Top of Supplied material
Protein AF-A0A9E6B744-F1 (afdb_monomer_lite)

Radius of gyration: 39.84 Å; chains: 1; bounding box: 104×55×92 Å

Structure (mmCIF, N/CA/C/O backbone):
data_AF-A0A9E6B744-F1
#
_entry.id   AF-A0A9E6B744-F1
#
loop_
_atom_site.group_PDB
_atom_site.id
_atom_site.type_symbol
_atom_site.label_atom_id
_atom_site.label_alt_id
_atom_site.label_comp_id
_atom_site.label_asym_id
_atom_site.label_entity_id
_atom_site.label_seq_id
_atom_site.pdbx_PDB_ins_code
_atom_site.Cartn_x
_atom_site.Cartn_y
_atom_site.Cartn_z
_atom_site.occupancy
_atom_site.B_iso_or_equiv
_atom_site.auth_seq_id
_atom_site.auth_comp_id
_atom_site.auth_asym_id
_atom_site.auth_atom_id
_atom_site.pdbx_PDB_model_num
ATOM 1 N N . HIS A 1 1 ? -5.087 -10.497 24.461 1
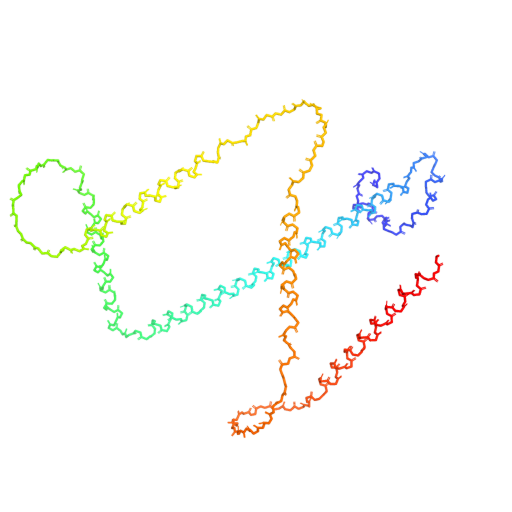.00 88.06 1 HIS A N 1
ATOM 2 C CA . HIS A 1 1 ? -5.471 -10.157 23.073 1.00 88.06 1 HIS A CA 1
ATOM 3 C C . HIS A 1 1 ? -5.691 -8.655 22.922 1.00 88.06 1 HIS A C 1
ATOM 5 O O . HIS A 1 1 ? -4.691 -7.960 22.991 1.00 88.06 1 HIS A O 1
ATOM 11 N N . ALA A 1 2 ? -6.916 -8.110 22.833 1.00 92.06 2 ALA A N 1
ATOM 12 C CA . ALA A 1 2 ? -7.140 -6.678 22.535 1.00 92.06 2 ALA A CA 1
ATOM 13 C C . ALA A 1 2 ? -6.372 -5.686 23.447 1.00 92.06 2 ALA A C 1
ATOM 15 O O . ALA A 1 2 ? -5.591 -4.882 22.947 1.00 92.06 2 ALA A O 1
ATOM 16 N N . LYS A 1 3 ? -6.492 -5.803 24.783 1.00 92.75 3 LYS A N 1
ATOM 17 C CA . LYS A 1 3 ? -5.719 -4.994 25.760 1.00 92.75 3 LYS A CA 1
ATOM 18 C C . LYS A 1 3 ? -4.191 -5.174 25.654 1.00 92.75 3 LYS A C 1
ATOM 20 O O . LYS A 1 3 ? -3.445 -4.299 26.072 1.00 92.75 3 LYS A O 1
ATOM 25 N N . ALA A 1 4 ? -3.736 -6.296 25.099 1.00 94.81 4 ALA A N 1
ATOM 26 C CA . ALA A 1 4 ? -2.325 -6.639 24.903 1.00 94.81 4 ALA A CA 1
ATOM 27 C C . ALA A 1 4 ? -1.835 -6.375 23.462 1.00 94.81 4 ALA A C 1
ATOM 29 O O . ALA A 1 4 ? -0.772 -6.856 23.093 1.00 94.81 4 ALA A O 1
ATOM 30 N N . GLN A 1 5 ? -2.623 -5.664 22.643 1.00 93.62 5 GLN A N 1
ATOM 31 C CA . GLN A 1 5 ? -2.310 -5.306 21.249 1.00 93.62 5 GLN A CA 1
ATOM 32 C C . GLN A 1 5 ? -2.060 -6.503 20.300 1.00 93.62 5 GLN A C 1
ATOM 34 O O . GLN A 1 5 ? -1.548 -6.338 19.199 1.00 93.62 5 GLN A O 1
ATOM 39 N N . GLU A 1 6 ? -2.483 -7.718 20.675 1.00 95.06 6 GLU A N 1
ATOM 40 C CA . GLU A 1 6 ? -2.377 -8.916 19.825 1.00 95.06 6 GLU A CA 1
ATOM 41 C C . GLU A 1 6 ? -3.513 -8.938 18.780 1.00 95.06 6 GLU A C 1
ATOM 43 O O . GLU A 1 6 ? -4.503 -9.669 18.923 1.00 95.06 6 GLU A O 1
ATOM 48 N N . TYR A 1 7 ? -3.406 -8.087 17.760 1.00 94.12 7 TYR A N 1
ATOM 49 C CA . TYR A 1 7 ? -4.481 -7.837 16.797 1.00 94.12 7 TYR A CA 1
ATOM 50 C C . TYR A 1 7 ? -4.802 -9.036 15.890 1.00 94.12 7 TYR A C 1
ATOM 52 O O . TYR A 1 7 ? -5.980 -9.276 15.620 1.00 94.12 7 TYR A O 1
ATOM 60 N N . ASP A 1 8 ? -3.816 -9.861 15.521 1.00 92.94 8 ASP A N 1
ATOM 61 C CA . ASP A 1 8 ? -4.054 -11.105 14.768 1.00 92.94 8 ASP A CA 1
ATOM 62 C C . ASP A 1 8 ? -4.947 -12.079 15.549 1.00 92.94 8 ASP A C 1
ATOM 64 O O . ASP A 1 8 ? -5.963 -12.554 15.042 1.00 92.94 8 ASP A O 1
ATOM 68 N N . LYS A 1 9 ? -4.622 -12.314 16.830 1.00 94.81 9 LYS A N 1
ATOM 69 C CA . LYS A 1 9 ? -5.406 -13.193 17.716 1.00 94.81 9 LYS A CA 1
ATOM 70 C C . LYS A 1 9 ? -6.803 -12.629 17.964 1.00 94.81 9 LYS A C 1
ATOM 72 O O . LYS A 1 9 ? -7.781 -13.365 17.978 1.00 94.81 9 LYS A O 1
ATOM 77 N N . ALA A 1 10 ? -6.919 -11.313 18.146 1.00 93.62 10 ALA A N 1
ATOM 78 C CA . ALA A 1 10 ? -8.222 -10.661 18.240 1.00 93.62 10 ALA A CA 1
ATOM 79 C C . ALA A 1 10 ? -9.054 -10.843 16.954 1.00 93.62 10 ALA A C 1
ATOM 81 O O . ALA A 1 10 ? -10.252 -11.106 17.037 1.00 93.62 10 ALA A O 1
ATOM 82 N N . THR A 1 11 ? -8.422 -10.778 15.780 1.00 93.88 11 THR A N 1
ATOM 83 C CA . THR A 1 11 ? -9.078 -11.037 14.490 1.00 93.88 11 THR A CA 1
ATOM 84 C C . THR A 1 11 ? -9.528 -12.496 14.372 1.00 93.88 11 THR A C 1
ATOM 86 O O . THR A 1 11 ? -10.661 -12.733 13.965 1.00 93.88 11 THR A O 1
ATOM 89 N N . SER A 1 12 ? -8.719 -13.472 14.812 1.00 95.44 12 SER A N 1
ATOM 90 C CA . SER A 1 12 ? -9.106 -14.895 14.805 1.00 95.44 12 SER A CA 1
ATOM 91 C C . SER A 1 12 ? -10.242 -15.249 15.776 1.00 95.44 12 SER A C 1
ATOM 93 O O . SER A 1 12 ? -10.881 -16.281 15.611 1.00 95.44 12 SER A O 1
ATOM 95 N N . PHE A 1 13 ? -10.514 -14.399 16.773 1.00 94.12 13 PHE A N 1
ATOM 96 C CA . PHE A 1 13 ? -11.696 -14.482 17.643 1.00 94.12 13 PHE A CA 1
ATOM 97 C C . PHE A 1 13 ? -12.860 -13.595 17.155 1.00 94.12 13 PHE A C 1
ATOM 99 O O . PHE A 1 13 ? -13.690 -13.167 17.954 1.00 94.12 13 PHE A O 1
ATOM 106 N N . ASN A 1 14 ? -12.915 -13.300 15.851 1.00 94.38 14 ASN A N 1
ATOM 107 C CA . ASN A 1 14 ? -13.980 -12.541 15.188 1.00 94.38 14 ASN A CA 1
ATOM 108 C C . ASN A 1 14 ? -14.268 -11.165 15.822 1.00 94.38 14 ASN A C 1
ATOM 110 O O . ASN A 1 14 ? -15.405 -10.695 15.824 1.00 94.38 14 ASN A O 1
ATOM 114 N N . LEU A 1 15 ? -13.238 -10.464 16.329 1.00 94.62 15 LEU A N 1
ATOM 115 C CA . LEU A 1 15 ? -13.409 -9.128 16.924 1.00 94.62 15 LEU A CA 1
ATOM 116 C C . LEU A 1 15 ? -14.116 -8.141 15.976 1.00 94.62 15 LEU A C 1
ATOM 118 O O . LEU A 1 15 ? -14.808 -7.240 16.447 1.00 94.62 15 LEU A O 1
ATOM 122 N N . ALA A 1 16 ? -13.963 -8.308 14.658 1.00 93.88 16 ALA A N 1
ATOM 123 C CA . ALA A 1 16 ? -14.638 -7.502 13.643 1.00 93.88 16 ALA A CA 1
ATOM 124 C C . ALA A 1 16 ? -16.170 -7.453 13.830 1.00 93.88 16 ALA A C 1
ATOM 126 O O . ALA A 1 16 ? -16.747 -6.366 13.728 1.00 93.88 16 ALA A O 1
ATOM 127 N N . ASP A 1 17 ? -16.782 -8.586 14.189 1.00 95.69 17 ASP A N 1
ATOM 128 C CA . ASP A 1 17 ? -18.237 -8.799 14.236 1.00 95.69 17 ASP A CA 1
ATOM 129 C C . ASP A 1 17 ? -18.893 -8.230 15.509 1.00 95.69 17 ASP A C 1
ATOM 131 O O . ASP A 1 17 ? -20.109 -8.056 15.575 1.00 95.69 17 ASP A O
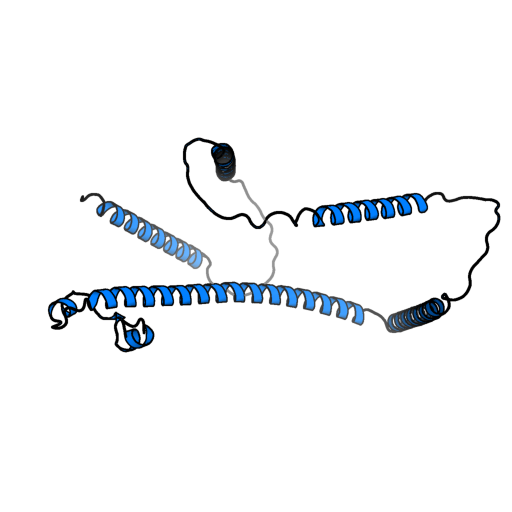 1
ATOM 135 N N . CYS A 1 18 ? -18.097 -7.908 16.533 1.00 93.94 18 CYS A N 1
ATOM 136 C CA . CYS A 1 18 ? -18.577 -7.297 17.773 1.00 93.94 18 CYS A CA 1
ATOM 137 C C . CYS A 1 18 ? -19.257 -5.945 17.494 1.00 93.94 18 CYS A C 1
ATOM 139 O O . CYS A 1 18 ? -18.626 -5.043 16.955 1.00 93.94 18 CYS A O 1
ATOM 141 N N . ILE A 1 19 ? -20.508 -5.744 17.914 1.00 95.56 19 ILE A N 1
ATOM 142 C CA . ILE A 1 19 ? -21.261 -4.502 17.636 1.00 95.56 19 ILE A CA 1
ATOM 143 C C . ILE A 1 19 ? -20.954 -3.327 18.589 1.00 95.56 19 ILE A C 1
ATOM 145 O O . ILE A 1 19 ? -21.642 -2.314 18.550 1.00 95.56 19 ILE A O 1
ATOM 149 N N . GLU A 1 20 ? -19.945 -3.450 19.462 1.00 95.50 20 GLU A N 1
Bottom of Supplied material
Top of Supplied material
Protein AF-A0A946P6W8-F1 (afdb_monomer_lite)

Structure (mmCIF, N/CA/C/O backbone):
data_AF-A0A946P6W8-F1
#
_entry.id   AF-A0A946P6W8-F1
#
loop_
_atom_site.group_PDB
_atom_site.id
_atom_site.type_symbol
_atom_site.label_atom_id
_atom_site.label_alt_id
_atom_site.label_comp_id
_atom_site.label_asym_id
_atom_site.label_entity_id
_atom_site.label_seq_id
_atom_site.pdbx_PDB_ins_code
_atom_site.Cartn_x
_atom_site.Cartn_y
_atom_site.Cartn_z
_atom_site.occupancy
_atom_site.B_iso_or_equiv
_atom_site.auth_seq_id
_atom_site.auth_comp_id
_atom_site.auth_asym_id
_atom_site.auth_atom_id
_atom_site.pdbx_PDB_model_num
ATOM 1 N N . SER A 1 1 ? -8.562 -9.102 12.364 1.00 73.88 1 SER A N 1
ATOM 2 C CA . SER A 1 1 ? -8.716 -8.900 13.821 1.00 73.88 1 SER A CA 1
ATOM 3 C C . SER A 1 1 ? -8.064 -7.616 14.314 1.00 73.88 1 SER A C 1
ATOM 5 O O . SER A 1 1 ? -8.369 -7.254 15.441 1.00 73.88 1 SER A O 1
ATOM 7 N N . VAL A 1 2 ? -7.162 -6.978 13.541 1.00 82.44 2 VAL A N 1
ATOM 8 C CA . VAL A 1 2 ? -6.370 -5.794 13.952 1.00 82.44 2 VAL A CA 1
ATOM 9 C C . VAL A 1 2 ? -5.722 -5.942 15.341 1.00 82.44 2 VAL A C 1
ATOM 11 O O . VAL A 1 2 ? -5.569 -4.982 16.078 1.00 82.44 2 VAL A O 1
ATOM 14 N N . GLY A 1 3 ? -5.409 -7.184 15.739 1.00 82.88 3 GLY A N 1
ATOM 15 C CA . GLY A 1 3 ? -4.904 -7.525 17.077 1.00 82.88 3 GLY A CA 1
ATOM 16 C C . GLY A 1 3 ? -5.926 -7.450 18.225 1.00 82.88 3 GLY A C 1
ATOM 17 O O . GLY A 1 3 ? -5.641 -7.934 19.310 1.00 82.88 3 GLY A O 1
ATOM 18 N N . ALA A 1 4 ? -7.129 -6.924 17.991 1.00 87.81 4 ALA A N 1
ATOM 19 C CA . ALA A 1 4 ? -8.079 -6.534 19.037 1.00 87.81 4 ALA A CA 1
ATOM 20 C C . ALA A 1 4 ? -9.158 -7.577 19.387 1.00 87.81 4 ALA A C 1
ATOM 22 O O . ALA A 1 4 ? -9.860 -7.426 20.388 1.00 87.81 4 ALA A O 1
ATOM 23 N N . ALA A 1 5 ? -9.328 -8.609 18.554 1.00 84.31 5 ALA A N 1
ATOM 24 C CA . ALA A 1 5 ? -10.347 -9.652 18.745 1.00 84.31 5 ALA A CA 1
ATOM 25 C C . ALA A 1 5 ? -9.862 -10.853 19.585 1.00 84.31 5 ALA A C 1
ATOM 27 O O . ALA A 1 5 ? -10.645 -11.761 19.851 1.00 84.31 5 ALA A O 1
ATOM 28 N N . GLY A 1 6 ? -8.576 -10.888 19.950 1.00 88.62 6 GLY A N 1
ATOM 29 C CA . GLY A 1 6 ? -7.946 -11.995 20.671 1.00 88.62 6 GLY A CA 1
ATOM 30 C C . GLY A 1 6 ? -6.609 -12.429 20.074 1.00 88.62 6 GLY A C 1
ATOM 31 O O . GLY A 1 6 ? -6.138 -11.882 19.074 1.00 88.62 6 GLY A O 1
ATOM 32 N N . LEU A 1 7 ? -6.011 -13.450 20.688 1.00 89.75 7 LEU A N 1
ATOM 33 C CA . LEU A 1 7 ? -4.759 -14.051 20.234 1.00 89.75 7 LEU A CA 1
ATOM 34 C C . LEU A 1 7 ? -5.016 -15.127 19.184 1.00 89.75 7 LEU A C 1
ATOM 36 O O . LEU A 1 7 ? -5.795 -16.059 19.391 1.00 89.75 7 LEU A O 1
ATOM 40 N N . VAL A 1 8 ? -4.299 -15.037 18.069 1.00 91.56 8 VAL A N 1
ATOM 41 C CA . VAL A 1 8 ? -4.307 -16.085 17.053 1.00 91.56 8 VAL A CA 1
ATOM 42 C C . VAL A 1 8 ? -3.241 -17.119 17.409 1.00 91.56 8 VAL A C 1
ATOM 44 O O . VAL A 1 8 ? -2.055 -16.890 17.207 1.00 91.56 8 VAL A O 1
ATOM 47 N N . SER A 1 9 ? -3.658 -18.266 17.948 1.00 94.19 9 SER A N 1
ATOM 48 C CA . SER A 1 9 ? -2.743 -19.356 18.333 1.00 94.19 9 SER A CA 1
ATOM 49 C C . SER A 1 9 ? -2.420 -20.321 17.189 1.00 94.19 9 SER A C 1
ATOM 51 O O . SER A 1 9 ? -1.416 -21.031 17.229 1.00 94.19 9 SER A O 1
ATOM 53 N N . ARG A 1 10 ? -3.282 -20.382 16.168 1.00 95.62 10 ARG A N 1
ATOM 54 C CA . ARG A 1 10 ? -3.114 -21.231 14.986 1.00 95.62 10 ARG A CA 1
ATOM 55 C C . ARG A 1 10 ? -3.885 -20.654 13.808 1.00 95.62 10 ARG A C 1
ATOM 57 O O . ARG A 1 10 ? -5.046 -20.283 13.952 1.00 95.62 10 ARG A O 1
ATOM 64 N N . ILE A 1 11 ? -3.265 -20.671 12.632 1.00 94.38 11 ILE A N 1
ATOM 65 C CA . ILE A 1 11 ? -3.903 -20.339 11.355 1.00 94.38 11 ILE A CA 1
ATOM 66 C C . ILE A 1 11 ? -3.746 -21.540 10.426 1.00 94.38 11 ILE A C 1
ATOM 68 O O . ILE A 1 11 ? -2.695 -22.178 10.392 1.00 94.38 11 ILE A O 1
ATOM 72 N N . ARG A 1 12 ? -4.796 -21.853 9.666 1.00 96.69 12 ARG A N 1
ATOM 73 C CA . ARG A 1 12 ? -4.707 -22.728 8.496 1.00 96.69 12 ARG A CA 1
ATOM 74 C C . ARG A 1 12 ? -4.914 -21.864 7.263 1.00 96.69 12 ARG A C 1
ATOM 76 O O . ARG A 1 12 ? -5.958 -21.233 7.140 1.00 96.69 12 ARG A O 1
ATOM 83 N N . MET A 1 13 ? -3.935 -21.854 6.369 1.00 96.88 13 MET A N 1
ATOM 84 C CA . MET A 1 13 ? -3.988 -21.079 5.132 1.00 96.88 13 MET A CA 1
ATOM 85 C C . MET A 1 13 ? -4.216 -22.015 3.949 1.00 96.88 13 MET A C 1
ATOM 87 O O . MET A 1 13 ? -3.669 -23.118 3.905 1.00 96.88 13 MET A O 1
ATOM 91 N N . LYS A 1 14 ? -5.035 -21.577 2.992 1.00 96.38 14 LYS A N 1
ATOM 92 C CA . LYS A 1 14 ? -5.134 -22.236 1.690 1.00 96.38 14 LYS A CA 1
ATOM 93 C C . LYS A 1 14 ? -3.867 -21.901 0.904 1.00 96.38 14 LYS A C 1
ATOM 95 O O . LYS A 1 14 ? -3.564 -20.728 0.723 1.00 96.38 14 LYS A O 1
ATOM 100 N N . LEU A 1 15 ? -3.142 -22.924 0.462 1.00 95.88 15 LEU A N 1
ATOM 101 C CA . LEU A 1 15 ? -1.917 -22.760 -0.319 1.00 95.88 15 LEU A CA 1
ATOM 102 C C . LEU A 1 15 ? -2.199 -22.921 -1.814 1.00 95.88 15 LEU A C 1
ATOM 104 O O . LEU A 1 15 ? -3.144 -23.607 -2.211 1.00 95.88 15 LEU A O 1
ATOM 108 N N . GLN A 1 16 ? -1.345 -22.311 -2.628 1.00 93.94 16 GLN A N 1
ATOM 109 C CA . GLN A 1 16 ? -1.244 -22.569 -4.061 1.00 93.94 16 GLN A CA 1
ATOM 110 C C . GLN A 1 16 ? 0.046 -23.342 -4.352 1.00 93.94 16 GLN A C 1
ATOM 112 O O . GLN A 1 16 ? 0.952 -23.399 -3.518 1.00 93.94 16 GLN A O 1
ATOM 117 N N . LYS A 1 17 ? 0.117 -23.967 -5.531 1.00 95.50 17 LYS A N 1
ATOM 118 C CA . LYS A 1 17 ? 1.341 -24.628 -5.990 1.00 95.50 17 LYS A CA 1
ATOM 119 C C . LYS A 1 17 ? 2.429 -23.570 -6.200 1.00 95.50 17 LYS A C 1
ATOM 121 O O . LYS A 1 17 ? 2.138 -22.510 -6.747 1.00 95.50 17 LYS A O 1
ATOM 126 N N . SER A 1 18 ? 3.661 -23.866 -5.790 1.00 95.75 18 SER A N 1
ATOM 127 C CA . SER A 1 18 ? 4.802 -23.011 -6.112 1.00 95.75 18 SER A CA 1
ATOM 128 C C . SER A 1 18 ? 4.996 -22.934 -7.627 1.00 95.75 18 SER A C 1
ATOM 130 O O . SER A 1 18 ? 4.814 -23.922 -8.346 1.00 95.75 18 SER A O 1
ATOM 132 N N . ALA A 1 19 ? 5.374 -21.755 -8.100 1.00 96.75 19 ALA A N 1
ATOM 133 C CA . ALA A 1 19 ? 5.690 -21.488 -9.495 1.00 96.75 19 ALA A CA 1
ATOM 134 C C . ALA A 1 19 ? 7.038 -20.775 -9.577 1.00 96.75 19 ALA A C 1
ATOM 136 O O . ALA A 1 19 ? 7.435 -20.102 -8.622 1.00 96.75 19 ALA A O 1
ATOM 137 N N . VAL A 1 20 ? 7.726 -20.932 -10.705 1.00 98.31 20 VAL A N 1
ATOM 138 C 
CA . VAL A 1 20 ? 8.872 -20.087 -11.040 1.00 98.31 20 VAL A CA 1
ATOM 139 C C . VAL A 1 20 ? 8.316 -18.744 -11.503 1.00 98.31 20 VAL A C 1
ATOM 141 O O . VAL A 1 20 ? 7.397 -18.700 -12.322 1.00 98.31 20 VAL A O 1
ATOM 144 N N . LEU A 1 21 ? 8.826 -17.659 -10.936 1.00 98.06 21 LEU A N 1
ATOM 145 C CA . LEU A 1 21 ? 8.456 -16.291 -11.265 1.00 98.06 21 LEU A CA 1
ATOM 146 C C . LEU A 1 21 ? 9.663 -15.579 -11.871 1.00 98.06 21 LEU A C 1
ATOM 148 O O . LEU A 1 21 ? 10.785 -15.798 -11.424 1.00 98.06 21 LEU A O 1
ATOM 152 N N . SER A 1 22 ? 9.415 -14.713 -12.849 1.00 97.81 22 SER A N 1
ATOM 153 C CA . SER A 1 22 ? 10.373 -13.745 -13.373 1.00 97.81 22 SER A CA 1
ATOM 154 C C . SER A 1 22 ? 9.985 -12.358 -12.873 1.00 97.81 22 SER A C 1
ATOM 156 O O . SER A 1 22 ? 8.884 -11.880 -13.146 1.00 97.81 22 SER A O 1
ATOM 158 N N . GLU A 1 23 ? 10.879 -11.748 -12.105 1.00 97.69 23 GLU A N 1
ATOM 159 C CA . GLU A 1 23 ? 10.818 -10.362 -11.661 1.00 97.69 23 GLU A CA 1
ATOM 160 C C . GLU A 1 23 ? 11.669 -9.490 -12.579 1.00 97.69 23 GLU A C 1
Bottom of Supplied material
> Exercise brief
Could you output exactly the lines above, from the line with "ATOM 115 C CA" up to and including the line with "ATOM 149 N N", and nothing else, skipping the pictures?

> Exercise answer
ATOM 115 C CA . LEU A 1 15 ? -13.409 -9.128 16.924 1.00 94.62 15 LEU A CA 1
ATOM 116 C C . LEU A 1 15 ? -14.116 -8.141 15.976 1.00 94.62 15 LEU A C 1
ATOM 118 O O . LEU A 1 15 ? -14.808 -7.240 16.447 1.00 94.62 15 LEU A O 1
ATOM 122 N N . ALA A 1 16 ? -13.963 -8.308 14.658 1.00 93.88 16 ALA A N 1
ATOM 123 C CA . ALA A 1 16 ? -14.638 -7.502 13.643 1.00 93.88 16 ALA A CA 1
ATOM 124 C C . ALA A 1 16 ? -16.170 -7.453 13.830 1.00 93.88 16 ALA A C 1
ATOM 126 O O . ALA A 1 16 ? -16.747 -6.366 13.728 1.00 93.88 16 ALA A O 1
ATOM 127 N N . ASP A 1 17 ? -16.782 -8.586 14.189 1.00 95.69 17 ASP A N 1
ATOM 128 C CA . ASP A 1 17 ? -18.237 -8.799 14.236 1.00 95.69 17 ASP A CA 1
ATOM 129 C C . ASP A 1 17 ? -18.893 -8.230 15.509 1.00 95.69 17 ASP A C 1
ATOM 131 O O . ASP A 1 17 ? -20.109 -8.056 15.575 1.00 95.69 17 ASP A O
 1
ATOM 135 N N . CYS A 1 18 ? -18.097 -7.908 16.533 1.00 93.94 18 CYS A N 1
ATOM 136 C CA . CYS A 1 18 ? -18.577 -7.297 17.773 1.00 93.94 18 CYS A CA 1
ATOM 137 C C . CYS A 1 18 ? -19.257 -5.945 17.494 1.00 93.94 18 CYS A C 1
ATOM 139 O O . CYS A 1 18 ? -18.626 -5.043 16.955 1.00 93.94 18 CYS A O 1
ATOM 141 N N . ILE A 1 19 ? -20.508 -5.744 17.914 1.00 95.56 19 ILE A N 1
ATOM 142 C CA . ILE A 1 19 ? -21.261 -4.502 17.636 1.00 95.56 19 ILE A CA 1
ATOM 143 C C . ILE A 1 19 ? -20.954 -3.327 18.589 1.00 95.56 19 ILE A C 1
ATOM 145 O O . ILE A 1 19 ? -21.642 -2.314 18.550 1.00 95.56 19 ILE A O 1
ATOM 149 N N . GLU A 1 20 ? -19.945 -3.450 19.462 1.00 95.50 20 GLU A N 1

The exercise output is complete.